Even though i came home in a quiet mood I really wanted to go give Benjamin a hug and check on him.  I didn't, only because he's been having sleep issues and i would rather not have him in our bed all night if i woke him up.  He did however come in with us around 430am and i snuggled right up next to him and didn't want to let go.

Earlier this week i got notification that our Molly Bear will be shipped to us soon.  Im so freaking excited! I'll write more about that later though :)

I really contemplated calling out of work "sick" today.  I really felt like i needed to spend the day with Benjamin.  We spend so much time arguing and fighting (yes, even though he's only 21 months) that i just wanted to cuddle with him on the couch all day and watch Sprout and Cars2.  But, i didn't.  I went to work and had a pleasantly unproductive day!

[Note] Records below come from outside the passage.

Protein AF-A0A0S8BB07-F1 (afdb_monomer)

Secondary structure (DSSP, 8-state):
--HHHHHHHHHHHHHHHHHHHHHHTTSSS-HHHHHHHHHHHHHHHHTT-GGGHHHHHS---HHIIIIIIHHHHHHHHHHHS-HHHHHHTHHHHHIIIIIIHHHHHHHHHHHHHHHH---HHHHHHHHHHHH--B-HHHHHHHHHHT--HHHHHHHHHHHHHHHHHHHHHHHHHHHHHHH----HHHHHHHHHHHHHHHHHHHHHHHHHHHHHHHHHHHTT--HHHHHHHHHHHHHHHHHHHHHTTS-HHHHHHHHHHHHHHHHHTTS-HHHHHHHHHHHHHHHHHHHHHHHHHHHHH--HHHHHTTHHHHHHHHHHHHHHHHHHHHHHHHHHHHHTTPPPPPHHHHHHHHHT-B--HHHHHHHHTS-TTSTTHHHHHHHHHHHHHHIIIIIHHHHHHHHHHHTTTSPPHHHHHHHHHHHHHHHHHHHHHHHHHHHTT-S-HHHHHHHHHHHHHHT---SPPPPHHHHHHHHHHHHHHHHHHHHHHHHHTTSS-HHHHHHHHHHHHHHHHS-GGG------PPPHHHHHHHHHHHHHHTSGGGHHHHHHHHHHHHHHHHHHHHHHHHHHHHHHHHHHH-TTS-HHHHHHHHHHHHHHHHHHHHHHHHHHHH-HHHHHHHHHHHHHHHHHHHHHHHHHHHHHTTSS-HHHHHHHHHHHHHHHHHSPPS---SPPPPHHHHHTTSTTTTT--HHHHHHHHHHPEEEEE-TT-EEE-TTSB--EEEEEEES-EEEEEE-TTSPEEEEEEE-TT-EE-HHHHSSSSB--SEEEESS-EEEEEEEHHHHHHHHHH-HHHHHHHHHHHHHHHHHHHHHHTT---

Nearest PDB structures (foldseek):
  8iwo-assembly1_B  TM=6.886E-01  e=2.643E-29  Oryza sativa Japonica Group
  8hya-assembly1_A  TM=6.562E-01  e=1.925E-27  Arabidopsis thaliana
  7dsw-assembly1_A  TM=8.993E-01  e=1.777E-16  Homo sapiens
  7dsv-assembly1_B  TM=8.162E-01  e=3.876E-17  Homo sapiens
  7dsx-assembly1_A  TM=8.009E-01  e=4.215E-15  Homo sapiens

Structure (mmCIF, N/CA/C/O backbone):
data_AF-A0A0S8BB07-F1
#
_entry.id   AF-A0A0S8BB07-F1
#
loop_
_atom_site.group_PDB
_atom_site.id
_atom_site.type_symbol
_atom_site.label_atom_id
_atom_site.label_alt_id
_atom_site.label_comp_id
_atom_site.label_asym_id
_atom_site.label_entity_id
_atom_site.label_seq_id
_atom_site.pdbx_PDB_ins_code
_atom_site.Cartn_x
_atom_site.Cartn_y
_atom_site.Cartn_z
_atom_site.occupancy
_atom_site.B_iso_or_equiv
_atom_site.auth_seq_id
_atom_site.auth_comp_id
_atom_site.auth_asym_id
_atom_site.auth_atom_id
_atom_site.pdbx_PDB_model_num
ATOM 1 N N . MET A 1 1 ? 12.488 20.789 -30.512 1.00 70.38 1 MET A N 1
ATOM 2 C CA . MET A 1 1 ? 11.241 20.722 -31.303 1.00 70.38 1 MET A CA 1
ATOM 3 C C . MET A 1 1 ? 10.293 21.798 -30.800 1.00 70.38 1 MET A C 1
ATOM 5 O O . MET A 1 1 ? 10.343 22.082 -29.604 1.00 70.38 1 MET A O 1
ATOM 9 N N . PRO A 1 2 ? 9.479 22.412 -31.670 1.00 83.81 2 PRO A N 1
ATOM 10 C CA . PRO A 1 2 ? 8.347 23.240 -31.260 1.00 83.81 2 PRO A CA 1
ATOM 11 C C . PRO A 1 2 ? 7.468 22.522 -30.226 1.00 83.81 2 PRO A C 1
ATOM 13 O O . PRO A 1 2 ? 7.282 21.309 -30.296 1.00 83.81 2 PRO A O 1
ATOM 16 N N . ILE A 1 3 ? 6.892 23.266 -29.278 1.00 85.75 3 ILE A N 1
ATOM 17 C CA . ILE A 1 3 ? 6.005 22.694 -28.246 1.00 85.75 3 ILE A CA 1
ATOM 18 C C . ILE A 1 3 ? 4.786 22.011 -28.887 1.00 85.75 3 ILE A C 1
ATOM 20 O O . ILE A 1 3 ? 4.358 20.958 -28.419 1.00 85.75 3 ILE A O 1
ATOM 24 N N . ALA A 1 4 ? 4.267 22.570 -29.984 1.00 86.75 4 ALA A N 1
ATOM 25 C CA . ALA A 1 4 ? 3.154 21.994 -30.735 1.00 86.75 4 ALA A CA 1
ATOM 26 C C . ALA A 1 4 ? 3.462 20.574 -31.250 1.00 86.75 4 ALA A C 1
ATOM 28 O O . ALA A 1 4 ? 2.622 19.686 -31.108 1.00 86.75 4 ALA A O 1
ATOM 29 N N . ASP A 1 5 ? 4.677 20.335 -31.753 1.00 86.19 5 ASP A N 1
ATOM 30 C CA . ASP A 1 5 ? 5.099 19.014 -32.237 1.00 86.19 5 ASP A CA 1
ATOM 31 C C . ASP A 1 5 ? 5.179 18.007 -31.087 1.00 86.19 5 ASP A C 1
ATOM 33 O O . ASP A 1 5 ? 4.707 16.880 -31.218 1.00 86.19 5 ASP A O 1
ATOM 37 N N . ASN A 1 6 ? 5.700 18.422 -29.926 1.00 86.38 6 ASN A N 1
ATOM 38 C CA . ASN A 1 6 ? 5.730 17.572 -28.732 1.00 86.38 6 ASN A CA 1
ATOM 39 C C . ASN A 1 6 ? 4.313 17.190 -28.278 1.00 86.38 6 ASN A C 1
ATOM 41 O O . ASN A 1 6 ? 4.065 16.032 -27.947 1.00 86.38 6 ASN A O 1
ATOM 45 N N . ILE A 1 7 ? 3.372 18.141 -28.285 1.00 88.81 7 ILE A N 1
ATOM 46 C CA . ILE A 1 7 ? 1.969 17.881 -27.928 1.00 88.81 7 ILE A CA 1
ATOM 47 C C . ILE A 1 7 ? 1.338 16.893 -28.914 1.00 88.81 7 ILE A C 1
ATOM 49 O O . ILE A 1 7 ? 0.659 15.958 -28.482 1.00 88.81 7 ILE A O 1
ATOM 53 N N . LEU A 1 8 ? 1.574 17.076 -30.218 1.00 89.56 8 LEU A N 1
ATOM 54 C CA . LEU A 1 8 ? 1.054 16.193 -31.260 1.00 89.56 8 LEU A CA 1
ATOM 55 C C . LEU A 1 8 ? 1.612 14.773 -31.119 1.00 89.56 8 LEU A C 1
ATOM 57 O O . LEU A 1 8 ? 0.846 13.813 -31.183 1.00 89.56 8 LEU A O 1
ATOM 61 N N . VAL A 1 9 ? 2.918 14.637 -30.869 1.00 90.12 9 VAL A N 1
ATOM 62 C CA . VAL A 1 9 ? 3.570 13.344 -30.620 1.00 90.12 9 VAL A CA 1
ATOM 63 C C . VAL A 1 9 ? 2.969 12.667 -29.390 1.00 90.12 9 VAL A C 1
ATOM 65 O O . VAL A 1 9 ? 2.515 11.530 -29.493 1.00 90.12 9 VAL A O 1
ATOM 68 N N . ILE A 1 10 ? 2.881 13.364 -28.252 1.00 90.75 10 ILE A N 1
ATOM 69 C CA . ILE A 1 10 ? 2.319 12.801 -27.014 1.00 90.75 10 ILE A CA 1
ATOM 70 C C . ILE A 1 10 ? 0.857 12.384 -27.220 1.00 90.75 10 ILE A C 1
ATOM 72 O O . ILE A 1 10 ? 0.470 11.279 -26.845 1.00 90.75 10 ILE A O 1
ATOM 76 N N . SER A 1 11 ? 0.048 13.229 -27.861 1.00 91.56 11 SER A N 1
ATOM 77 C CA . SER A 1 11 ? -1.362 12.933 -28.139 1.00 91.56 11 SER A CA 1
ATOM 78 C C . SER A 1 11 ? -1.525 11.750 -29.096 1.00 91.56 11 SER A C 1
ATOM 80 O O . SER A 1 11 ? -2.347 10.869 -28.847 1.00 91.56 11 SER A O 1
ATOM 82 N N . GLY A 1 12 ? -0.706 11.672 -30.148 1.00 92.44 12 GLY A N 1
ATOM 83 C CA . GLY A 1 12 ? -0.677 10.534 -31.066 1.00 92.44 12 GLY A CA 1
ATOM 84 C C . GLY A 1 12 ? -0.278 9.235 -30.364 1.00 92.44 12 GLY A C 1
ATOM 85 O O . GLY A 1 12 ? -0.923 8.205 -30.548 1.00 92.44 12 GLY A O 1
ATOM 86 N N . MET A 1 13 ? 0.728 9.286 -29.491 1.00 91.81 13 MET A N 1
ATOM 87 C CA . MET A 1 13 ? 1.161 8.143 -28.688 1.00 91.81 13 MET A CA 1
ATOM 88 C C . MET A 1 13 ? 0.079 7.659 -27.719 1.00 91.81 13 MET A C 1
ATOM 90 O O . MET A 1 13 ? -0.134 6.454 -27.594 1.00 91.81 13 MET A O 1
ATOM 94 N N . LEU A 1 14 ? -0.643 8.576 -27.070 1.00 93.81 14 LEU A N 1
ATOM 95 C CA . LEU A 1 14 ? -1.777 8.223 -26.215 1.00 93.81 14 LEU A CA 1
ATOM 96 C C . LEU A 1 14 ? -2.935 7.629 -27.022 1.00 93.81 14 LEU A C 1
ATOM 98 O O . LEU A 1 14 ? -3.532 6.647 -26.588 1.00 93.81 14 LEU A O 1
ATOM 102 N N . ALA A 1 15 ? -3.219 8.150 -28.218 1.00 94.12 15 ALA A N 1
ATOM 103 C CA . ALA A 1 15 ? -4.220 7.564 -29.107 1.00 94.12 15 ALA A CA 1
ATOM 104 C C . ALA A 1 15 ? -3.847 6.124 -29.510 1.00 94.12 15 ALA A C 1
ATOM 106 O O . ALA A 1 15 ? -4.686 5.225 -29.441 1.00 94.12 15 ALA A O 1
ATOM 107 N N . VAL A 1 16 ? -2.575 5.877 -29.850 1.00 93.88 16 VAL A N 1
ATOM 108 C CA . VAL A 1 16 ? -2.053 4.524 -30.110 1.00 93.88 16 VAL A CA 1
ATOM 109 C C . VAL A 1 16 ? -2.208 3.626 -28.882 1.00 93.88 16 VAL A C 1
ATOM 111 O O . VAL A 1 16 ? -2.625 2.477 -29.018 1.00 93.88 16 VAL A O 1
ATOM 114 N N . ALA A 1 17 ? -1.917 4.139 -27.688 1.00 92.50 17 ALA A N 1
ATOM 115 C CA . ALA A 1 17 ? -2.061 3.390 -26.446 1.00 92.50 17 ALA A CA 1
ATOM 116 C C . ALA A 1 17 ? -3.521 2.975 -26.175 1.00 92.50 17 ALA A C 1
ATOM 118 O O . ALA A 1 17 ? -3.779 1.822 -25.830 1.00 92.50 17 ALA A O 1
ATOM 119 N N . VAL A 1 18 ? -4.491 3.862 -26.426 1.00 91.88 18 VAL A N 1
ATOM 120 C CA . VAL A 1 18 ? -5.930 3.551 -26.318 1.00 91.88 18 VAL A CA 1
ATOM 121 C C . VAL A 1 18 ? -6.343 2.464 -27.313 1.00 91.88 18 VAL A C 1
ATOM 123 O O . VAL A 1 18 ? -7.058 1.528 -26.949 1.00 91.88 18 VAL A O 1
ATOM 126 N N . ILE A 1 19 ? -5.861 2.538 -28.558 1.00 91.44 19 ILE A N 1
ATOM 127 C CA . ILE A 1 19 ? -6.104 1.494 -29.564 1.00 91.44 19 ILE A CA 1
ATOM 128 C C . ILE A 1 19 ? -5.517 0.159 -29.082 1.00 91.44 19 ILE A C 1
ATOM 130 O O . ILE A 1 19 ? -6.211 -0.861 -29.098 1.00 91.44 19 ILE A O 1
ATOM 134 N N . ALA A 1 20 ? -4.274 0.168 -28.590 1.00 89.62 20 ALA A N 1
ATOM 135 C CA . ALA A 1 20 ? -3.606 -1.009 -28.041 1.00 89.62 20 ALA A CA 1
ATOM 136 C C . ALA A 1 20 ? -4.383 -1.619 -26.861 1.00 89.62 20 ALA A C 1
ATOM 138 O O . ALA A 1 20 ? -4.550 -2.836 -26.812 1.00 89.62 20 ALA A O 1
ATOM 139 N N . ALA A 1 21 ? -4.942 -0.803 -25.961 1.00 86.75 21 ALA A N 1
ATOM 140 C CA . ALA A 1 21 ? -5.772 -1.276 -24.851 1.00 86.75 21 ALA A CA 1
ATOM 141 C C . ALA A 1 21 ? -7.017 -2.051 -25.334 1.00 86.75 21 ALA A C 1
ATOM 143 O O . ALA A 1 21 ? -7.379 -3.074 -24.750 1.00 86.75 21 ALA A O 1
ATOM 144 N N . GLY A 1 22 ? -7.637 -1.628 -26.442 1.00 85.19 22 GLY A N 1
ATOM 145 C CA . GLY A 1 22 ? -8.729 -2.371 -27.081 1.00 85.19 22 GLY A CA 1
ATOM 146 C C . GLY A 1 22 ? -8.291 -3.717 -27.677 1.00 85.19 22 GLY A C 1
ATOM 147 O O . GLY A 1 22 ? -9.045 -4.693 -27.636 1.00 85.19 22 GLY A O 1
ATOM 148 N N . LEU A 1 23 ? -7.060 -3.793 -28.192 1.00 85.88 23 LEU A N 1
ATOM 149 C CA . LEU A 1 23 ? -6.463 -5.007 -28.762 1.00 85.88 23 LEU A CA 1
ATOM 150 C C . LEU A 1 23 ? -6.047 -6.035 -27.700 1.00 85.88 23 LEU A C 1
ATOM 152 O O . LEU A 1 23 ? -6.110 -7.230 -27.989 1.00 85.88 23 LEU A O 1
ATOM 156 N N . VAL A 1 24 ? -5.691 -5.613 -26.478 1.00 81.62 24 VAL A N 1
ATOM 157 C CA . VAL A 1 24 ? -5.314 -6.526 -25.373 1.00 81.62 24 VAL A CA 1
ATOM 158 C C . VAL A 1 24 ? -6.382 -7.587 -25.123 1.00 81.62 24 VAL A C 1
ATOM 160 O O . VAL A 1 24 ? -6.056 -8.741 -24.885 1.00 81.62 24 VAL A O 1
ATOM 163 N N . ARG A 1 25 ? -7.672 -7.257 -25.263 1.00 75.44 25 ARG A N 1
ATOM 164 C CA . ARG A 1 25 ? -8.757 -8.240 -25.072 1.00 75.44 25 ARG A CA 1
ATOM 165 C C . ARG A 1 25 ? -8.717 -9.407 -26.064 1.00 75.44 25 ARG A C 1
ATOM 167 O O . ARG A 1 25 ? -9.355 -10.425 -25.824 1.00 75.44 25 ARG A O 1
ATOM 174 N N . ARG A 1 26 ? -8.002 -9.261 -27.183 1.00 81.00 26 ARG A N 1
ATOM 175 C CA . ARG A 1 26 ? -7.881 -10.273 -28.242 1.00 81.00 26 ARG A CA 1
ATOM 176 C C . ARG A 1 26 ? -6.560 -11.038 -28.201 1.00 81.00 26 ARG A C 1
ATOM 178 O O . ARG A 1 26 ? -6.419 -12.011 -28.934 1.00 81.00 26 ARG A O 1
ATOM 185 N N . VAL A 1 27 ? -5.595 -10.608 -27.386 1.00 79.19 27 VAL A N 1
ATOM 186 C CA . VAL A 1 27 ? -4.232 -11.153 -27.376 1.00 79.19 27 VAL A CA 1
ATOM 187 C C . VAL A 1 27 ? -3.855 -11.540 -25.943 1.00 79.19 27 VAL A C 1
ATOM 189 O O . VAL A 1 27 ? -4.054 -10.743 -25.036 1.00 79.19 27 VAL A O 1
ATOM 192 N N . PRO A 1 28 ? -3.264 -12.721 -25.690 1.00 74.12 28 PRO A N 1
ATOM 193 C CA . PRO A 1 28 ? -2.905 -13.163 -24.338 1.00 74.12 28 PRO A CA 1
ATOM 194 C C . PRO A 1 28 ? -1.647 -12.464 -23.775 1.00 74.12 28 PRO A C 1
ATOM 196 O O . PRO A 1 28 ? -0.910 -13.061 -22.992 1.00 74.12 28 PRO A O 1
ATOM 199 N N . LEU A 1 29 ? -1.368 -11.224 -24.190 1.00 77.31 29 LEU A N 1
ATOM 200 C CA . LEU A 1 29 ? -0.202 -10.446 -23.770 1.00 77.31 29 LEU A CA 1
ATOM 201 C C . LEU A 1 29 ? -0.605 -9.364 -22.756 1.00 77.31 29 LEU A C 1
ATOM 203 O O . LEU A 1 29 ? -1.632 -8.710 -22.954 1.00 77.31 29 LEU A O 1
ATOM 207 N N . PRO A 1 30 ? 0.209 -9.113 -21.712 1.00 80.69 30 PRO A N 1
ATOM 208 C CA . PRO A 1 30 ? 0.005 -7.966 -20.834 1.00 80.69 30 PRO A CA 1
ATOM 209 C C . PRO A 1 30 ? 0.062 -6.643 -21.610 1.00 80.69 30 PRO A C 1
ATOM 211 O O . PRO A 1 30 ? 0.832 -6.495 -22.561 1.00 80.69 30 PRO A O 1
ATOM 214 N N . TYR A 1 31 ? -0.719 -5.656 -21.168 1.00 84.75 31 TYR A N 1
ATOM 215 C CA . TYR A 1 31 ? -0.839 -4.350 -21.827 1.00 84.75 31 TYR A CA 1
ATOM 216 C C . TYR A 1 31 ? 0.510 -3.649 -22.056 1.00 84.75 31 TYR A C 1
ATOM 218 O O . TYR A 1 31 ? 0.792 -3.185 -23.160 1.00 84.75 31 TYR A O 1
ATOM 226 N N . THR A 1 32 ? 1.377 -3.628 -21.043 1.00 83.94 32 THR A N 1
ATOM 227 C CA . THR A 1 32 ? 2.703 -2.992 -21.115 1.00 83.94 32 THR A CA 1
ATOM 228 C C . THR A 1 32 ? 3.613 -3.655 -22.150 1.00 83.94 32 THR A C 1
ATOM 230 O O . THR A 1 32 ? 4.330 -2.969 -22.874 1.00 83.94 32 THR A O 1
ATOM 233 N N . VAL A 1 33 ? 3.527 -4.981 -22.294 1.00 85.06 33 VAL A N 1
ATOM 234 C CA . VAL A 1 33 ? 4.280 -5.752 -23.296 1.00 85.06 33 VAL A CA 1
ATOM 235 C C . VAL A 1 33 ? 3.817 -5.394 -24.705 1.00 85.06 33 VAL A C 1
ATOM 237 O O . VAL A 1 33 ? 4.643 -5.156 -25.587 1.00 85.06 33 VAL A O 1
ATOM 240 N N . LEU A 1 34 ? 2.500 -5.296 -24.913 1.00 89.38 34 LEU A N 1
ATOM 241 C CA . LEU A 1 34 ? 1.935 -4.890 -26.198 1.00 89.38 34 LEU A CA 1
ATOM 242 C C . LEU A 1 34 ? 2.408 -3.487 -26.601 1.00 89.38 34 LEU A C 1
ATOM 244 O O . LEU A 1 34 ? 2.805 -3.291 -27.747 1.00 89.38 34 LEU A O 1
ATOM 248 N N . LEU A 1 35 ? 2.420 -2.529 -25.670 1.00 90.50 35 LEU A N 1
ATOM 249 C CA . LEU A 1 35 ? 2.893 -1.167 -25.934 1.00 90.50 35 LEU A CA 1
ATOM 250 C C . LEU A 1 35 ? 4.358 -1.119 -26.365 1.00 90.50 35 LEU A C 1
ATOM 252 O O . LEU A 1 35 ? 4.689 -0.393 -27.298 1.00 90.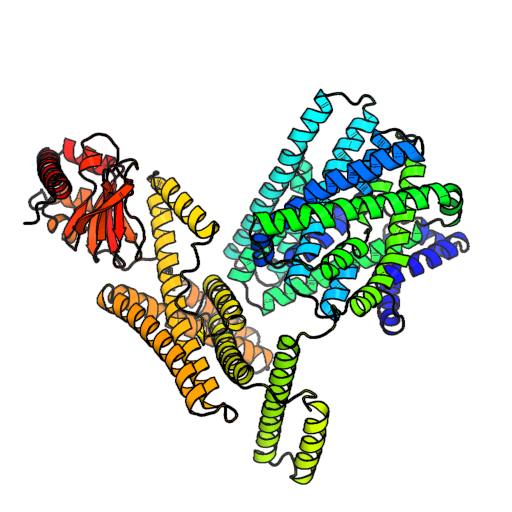50 35 LEU A O 1
ATOM 256 N N . VAL A 1 36 ? 5.225 -1.905 -25.726 1.00 88.44 36 VAL A N 1
ATOM 257 C CA . VAL A 1 36 ? 6.644 -1.979 -26.097 1.00 88.44 36 VAL A CA 1
ATOM 258 C C . VAL A 1 36 ? 6.814 -2.556 -27.502 1.00 88.44 36 VAL A C 1
ATOM 260 O O . VAL A 1 36 ? 7.574 -2.009 -28.300 1.00 88.44 36 VAL A O 1
ATOM 263 N N . VAL A 1 37 ? 6.069 -3.613 -27.848 1.00 89.31 37 VAL A N 1
ATOM 264 C CA . VAL A 1 37 ? 6.072 -4.190 -29.205 1.00 89.31 37 VAL A CA 1
ATOM 265 C C . VAL A 1 37 ? 5.570 -3.178 -30.237 1.00 89.31 37 VAL A C 1
ATOM 267 O O . VAL A 1 37 ? 6.208 -2.987 -31.271 1.00 89.31 37 VAL A O 1
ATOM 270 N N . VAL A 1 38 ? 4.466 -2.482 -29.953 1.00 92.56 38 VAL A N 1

That boy always finds ways to make us laugh.  Usually he's showing off his gas passing skills.  After dinner we took him up for a bath.  This kid is smart.  He turns on the water by himself, pours in his bubble bath, and dumps in his toys.  Then he takes his clothes off, followed by his diaper, and waits for us to help him in the tub.  I think he figured out that we laugh more at his farts when he farts in the bath tub.  Greg and I were both in the bathroom and he starts making faces like he's pushing.  He's never pooped in the tub, yet.  The loudest longest fart this kid has ever made made the bath water bubble and the bathroom floor vibrate.  He then picked up his tug boat and held it above his mouth while the water drained out of it. Greg made sure to mention that he was drinking fart water and soaking in it.....  THE JOYS OF HAVING A BOY!!!!